#### Information shown
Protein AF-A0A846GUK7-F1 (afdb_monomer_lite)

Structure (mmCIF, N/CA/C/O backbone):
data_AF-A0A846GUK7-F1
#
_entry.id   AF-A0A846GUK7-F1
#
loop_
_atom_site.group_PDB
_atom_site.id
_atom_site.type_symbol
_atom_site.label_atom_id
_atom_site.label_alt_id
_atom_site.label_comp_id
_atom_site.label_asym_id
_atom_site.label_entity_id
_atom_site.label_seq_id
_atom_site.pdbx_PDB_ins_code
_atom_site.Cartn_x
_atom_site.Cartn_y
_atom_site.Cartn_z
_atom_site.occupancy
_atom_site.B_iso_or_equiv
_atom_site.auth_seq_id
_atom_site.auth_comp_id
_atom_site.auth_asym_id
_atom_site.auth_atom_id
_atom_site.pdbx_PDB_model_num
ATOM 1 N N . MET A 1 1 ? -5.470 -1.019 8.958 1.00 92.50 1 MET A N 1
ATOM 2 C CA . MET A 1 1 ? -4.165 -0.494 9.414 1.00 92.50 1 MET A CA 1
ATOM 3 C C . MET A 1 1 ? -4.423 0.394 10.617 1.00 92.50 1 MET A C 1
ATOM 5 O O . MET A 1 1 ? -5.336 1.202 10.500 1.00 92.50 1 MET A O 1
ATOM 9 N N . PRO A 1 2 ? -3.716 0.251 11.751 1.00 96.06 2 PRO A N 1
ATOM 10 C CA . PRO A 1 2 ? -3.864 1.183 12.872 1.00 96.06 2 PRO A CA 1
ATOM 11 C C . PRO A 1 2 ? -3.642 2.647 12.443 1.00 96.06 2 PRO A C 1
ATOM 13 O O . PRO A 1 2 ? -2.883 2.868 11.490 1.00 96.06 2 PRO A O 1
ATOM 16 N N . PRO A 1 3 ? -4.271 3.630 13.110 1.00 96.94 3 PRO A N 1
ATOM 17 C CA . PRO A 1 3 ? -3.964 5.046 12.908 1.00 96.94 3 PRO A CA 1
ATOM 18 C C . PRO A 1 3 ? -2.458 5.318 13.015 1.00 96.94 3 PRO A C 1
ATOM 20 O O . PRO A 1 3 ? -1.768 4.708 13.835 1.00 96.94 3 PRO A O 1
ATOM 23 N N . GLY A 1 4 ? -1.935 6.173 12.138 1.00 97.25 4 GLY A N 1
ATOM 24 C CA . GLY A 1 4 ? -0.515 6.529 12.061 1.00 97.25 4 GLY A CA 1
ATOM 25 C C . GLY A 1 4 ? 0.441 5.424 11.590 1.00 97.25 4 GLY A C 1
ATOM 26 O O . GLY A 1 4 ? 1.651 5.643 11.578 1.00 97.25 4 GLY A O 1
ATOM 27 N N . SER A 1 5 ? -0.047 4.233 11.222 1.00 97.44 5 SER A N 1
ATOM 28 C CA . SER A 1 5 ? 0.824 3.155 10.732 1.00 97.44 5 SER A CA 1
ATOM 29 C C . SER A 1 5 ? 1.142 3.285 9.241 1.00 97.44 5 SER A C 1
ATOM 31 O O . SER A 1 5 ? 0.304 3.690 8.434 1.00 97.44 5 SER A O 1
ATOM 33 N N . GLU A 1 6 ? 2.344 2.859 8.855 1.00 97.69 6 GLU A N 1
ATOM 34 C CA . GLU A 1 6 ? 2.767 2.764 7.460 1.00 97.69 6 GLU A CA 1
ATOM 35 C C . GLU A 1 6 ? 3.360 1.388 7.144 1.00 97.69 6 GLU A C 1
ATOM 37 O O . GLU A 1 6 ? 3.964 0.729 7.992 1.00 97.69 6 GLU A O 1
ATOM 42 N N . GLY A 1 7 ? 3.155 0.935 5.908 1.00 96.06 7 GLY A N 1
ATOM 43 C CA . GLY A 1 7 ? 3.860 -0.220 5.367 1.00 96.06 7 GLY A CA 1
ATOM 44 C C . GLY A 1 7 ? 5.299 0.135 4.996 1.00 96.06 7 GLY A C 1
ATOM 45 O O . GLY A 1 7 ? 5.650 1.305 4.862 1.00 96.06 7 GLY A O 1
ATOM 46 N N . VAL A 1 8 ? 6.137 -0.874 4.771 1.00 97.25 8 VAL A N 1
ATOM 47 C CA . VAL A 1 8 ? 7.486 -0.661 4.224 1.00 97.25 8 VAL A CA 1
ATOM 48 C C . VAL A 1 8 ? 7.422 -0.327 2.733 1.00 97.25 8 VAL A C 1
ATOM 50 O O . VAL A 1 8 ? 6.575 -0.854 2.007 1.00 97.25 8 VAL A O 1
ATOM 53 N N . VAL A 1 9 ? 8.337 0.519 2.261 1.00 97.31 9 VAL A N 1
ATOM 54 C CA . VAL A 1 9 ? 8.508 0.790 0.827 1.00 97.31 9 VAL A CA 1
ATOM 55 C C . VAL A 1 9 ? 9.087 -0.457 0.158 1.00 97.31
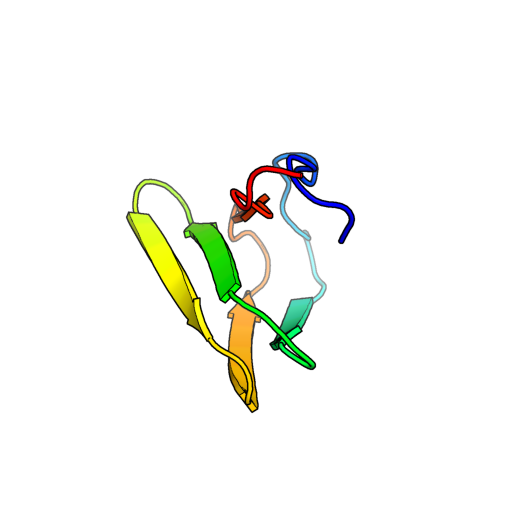 9 VAL A C 1
ATOM 57 O O . VAL A 1 9 ? 10.168 -0.908 0.533 1.00 97.31 9 VAL A O 1
ATOM 60 N N . HIS A 1 10 ? 8.381 -1.031 -0.817 1.00 97.56 10 HIS A N 1
ATOM 61 C CA . HIS A 1 10 ? 8.831 -2.240 -1.516 1.00 97.56 10 HIS A CA 1
ATOM 62 C C . HIS A 1 10 ? 8.202 -2.377 -2.909 1.00 97.56 10 HIS A C 1
ATOM 64 O O . HIS A 1 10 ? 7.354 -1.583 -3.315 1.00 97.56 10 HIS A O 1
ATOM 70 N N . HIS A 1 11 ? 8.625 -3.403 -3.646 1.00 97.38 11 HIS A N 1
ATOM 71 C CA . HIS A 1 11 ? 7.967 -3.878 -4.859 1.00 97.38 11 HIS A CA 1
ATOM 72 C C . HIS A 1 11 ? 7.972 -5.410 -4.886 1.00 97.38 11 HIS A C 1
ATOM 74 O O . HIS A 1 11 ? 8.718 -6.052 -4.148 1.00 97.38 11 HIS A O 1
ATOM 80 N N . HIS A 1 12 ? 7.152 -5.986 -5.762 1.00 97.25 12 HIS A N 1
ATOM 81 C CA . HIS A 1 12 ? 7.119 -7.426 -6.021 1.00 97.25 12 HIS A CA 1
ATOM 82 C C . HIS A 1 12 ? 7.770 -7.703 -7.373 1.00 97.25 12 HIS A C 1
ATOM 84 O O . HIS A 1 12 ? 7.410 -7.059 -8.356 1.00 97.25 12 HIS A O 1
ATOM 90 N N . GLU A 1 13 ? 8.709 -8.647 -7.449 1.00 97.88 13 GLU A N 1
ATOM 91 C CA . GLU A 1 13 ? 9.407 -8.955 -8.711 1.00 97.88 13 GLU A CA 1
ATOM 92 C C . GLU A 1 13 ? 8.474 -9.582 -9.758 1.00 97.88 13 GLU A C 1
ATOM 94 O O . GLU A 1 13 ? 8.566 -9.278 -10.944 1.00 97.88 13 GLU A O 1
ATOM 99 N N . VAL A 1 14 ? 7.548 -10.436 -9.311 1.00 98.12 14 VAL A N 1
ATOM 100 C CA . VAL A 1 14 ? 6.671 -11.229 -10.192 1.00 98.12 14 VAL A CA 1
ATOM 101 C C . VAL A 1 14 ? 5.191 -11.039 -9.860 1.00 98.12 14 VAL A C 1
ATOM 103 O O . VAL A 1 14 ? 4.346 -11.016 -10.756 1.00 98.12 14 VAL A O 1
ATOM 106 N N . SER A 1 15 ? 4.857 -10.901 -8.577 1.00 98.12 15 SER A N 1
ATOM 107 C CA . SER A 1 15 ? 3.468 -10.845 -8.124 1.00 98.12 15 SER A CA 1
ATOM 108 C C . SER A 1 15 ? 2.819 -9.494 -8.403 1.00 98.12 15 SER A C 1
ATOM 110 O O . SER A 1 15 ? 3.446 -8.440 -8.323 1.00 98.12 15 SER A O 1
ATOM 112 N N . ARG A 1 16 ? 1.514 -9.530 -8.672 1.00 97.44 16 ARG A N 1
ATOM 113 C CA . ARG A 1 16 ? 0.659 -8.345 -8.570 1.00 97.44 16 ARG A CA 1
ATOM 114 C C . ARG A 1 16 ? 0.200 -8.204 -7.127 1.00 97.44 16 ARG A C 1
ATOM 116 O O . ARG A 1 16 ? -0.004 -9.209 -6.449 1.00 97.44 16 ARG A O 1
ATOM 123 N N . HIS A 1 17 ? -0.007 -6.974 -6.688 1.00 96.38 17 HIS A N 1
ATOM 124 C CA . HIS A 1 17 ? -0.558 -6.686 -5.369 1.00 96.38 17 HIS A CA 1
ATOM 125 C C . HIS A 1 17 ? -1.788 -5.803 -5.523 1.00 96.38 17 HIS A C 1
ATOM 127 O O . HIS A 1 17 ? -1.834 -4.966 -6.418 1.00 96.38 17 HIS A O 1
ATOM 133 N N . PHE A 1 18 ? -2.802 -6.001 -4.694 1.00 95.62 18 PHE A N 1
ATOM 134 C CA . PHE A 1 18 ? -4.062 -5.286 -4.795 1.00 95.62 18 PHE A CA 1
ATOM 135 C C . PHE A 1 18 ? -4.535 -4.881 -3.405 1.00 95.62 18 PHE A C 1
ATOM 137 O O . PHE A 1 18 
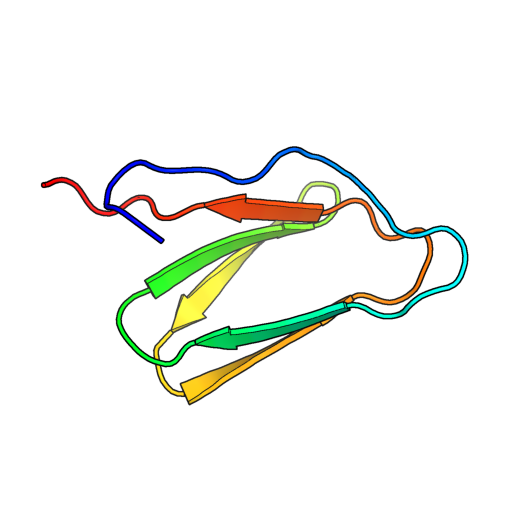? -4.560 -5.719 -2.503 1.00 95.62 18 PHE A O 1
ATOM 144 N N . PHE A 1 19 ? -4.933 -3.619 -3.255 1.00 96.62 19 PHE A N 1
ATOM 145 C CA . PHE A 1 19 ? -5.636 -3.147 -2.067 1.00 96.62 19 PHE A CA 1
ATOM 146 C C . PHE A 1 19 ? -7.097 -2.874 -2.402 1.00 96.62 19 PHE A C 1
ATOM 148 O O . PHE A 1 19 ? -7.408 -2.295 -3.441 1.00 96.62 19 PHE A O 1
ATOM 155 N N . TYR A 1 20 ? -7.969 -3.248 -1.472 1.00 97.56 20 TYR A N 1
ATOM 156 C CA . TYR A 1 20 ? -9.363 -2.829 -1.414 1.00 97.56 20 TYR A CA 1
ATOM 157 C C . TYR A 1 20 ? -9.609 -2.223 -0.038 1.00 97.56 20 TYR A C 1
ATOM 159 O O . TYR A 1 20 ? -9.342 -2.872 0.980 1.00 97.56 20 TYR A O 1
ATOM 167 N N . ILE A 1 21 ? -10.074 -0.978 0.006 1.00 97.75 21 ILE A N 1
ATOM 168 C CA . ILE A 1 21 ? -10.238 -0.262 1.270 1.00 97.75 21 ILE A CA 1
ATOM 169 C C . ILE A 1 21 ? -11.606 -0.602 1.855 1.00 97.75 21 ILE A C 1
ATOM 171 O O . ILE A 1 21 ? -12.648 -0.155 1.378 1.00 97.75 21 ILE A O 1
ATOM 175 N N . LEU A 1 22 ? -11.601 -1.418 2.908 1.00 97.69 22 LEU A N 1
ATOM 176 C CA . LEU A 1 22 ? -12.826 -1.836 3.593 1.00 97.69 22 LEU A CA 1
ATOM 177 C C . LEU A 1 22 ? -13.486 -0.677 4.351 1.00 97.69 22 LEU A C 1
ATOM 179 O O . LEU A 1 22 ? -14.714 -0.589 4.397 1.00 97.69 22 LEU A O 1
ATOM 183 N N . GLU A 1 23 ? -12.674 0.209 4.925 1.00 97.06 23 GLU A N 1
ATOM 184 C CA . GLU A 1 23 ? -13.106 1.334 5.749 1.00 97.06 23 GLU A CA 1
ATOM 185 C C . GLU A 1 23 ? -12.002 2.395 5.842 1.00 97.06 23 GLU A C 1
ATOM 187 O O . GLU A 1 23 ? -10.818 2.074 5.710 1.00 97.06 23 GLU A O 1
ATOM 192 N N . GLY A 1 24 ? -12.401 3.644 6.092 1.00 96.44 24 GLY A N 1
ATOM 193 C CA . GLY A 1 24 ? -11.494 4.777 6.239 1.00 96.44 24 GLY A CA 1
ATOM 194 C C . GLY A 1 24 ? -10.905 5.263 4.916 1.00 96.44 24 GLY A C 1
ATOM 195 O O . GLY A 1 24 ? -11.507 5.110 3.850 1.00 96.44 24 GLY A O 1
ATOM 196 N N . GLU A 1 25 ? -9.728 5.866 5.024 1.00 97.44 25 GLU A N 1
ATOM 197 C CA . GLU A 1 25 ? -8.937 6.435 3.936 1.00 97.44 25 GLU A CA 1
ATOM 198 C C . GLU A 1 25 ? -7.489 5.943 4.076 1.00 97.44 25 GLU A C 1
ATOM 200 O O . GLU A 1 25 ? -7.001 5.725 5.190 1.00 97.44 25 GLU A O 1
ATOM 205 N N . ALA A 1 26 ? -6.804 5.741 2.952 1.00 97.81 26 ALA A N 1
ATOM 206 C CA . ALA A 1 26 ? -5.383 5.423 2.924 1.00 97.81 26 ALA A CA 1
ATOM 207 C C . ALA A 1 26 ? -4.648 6.261 1.875 1.00 97.81 26 ALA A C 1
ATOM 209 O O . ALA A 1 26 ? -5.143 6.469 0.766 1.00 97.81 26 ALA A O 1
ATOM 210 N N . SER A 1 27 ? -3.420 6.652 2.207 1.00 97.94 27 SER A N 1
ATOM 211 C CA . SER A 1 27 ? -2.488 7.282 1.275 1.00 97.94 27 SER A CA 1
ATOM 212 C C . SER A 1 27 ? -1.577 6.219 0.674 1.00 97.94 27 SER A C 1
ATOM 214 O O . SER A 1 27 ? -0.910 5.464 1.385 1.00 97.94 27 SER A O 1
ATOM 216 N N . LEU A 1 28 ? -1.542 6.152 -0.651 1.00 97.31 28 LEU A N 1
ATOM 217 C CA . LEU A 1 28 ? -0.728 5.220 -1.416 1.00 97.31 28 LEU A CA 1
ATOM 218 C C . LEU A 1 28 ? 0.301 5.970 -2.244 1.00 97.31 28 LEU A C 1
ATOM 220 O O . LEU A 1 28 ? -0.036 6.658 -3.204 1.00 97.31 28 LEU A O 1
ATOM 224 N N . VAL A 1 29 ? 1.567 5.808 -1.878 1.00 96.50 29 VAL A N 1
ATOM 225 C CA . VAL A 1 29 ? 2.695 6.373 -2.616 1.00 96.50 29 VAL A CA 1
ATOM 226 C C . VAL A 1 29 ? 3.121 5.363 -3.668 1.00 96.50 29 VAL A C 1
ATOM 228 O O . VAL A 1 29 ? 3.438 4.222 -3.331 1.00 96.50 29 VAL A O 1
ATOM 231 N N . ILE A 1 30 ? 3.125 5.773 -4.933 1.00 93.75 30 ILE A N 1
ATOM 232 C CA . ILE A 1 30 ? 3.565 4.975 -6.078 1.00 93.75 30 ILE A CA 1
ATOM 233 C C . ILE A 1 30 ? 4.617 5.789 -6.808 1.00 93.75 30 ILE A C 1
ATOM 235 O O . ILE A 1 30 ? 4.319 6.854 -7.349 1.00 93.75 30 ILE A O 1
ATOM 239 N N . GLU A 1 31 ? 5.853 5.294 -6.807 1.00 86.25 31 GLU A N 1
ATOM 240 C CA . GLU A 1 31 ? 7.018 6.036 -7.298 1.00 86.25 31 GLU A CA 1
ATOM 241 C C . GLU A 1 31 ? 7.150 7.406 -6.594 1.00 86.25 31 GLU A C 1
ATOM 243 O O . GLU A 1 31 ? 7.661 7.465 -5.479 1.00 86.25 31 GLU A O 1
ATOM 248 N N . VAL A 1 32 ? 6.673 8.494 -7.210 1.00 87.06 32 VAL A N 1
ATOM 249 C CA . VAL A 1 32 ? 6.706 9.866 -6.658 1.00 87.06 32 VAL A CA 1
ATOM 250 C C . VAL A 1 32 ? 5.320 10.499 -6.504 1.00 87.06 32 VAL A C 1
ATOM 252 O O . VAL A 1
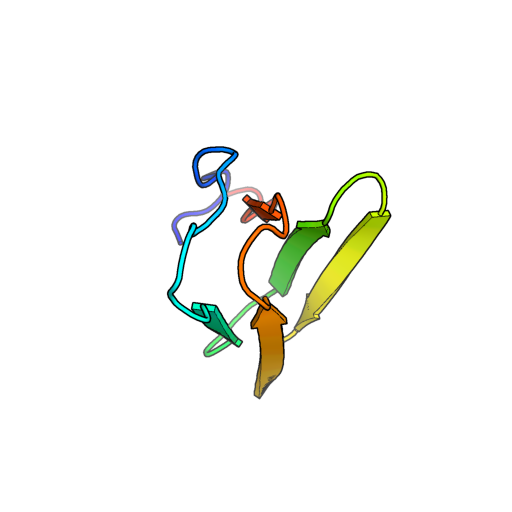 32 ? 5.213 11.675 -6.168 1.00 87.06 32 VAL A O 1
ATOM 255 N N . THR A 1 33 ? 4.254 9.745 -6.779 1.00 93.62 33 THR A N 1
ATOM 256 C CA . THR A 1 33 ? 2.874 10.242 -6.728 1.00 93.62 33 THR A CA 1
ATOM 257 C C . THR A 1 33 ? 2.135 9.631 -5.549 1.00 93.62 33 THR A C 1
ATOM 259 O O . THR A 1 33 ? 2.163 8.417 -5.354 1.00 93.62 33 THR A O 1
ATOM 262 N N . THR A 1 34 ? 1.447 10.472 -4.781 1.00 96.38 34 THR A N 1
ATOM 263 C CA . THR A 1 34 ? 0.551 10.031 -3.710 1.00 96.38 34 THR A CA 1
ATOM 264 C C . THR A 1 34 ? -0.882 10.009 -4.221 1.00 96.38 34 THR A C 1
ATOM 266 O O . THR A 1 34 ? -1.382 11.006 -4.740 1.00 96.38 34 THR A O 1
ATOM 269 N N . HIS A 1 35 ? -1.547 8.874 -4.044 1.00 96.56 35 HIS A N 1
ATOM 270 C CA . HIS A 1 35 ? -2.962 8.681 -4.317 1.00 96.56 35 HIS A CA 1
ATOM 271 C C . HIS A 1 35 ? -3.704 8.493 -2.998 1.00 96.56 35 HIS A C 1
ATOM 273 O O . HIS A 1 35 ? -3.352 7.614 -2.215 1.00 96.56 35 HIS A O 1
ATOM 279 N N . VAL A 1 36 ? -4.738 9.295 -2.769 1.00 97.31 36 VAL A N 1
ATOM 280 C CA . VAL A 1 36 ? -5.664 9.097 -1.651 1.00 97.31 36 VAL A CA 1
ATOM 281 C C . VAL A 1 36 ? -6.769 8.158 -2.113 1.00 97.31 36 VAL A C 1
ATOM 283 O O . VAL A 1 36 ? -7.363 8.379 -3.170 1.00 97.31 36 VAL A O 1
ATOM 286 N N . ILE A 1 37 ? -6.997 7.087 -1.359 1.00 97.19 37 ILE A N 1
ATOM 287 C CA . ILE A 1 37 ? -7.911 6.005 -1.727 1.00 97.19 37 ILE A CA 1
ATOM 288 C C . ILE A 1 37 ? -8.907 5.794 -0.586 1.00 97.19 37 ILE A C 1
########
* Aim of the exercise:
Look above for the line holding "ATOM 256 C CA". Print it and every line after it, exactly, through the line holding "ATOM 266 O O".

* Exercise response:
ATOM 256 C CA . THR A 1 33 ? 2.874 10.242 -6.728 1.00 93.62 33 THR A CA 1
ATOM 257 C C . THR A 1 33 ? 2.135 9.631 -5.549 1.00 93.62 33 THR A C 1
ATOM 259 O O . THR A 1 33 ? 2.163 8.417 -5.354 1.00 93.62 33 THR A O 1
ATOM 262 N N . THR A 1 34 ? 1.447 10.472 -4.781 1.00 96.38 34 THR A N 1
ATOM 263 C CA . THR A 1 34 ? 0.551 10.031 -3.710 1.00 96.38 34 THR A CA 1
ATOM 264 C C . THR A 1 34 ? -0.882 10.009 -4.221 1.00 96.38 34 THR A C 1
ATOM 266 O O . THR A 1 34 ? -1.382 11.006 -4.740 1.00 96.38 34 THR A O 1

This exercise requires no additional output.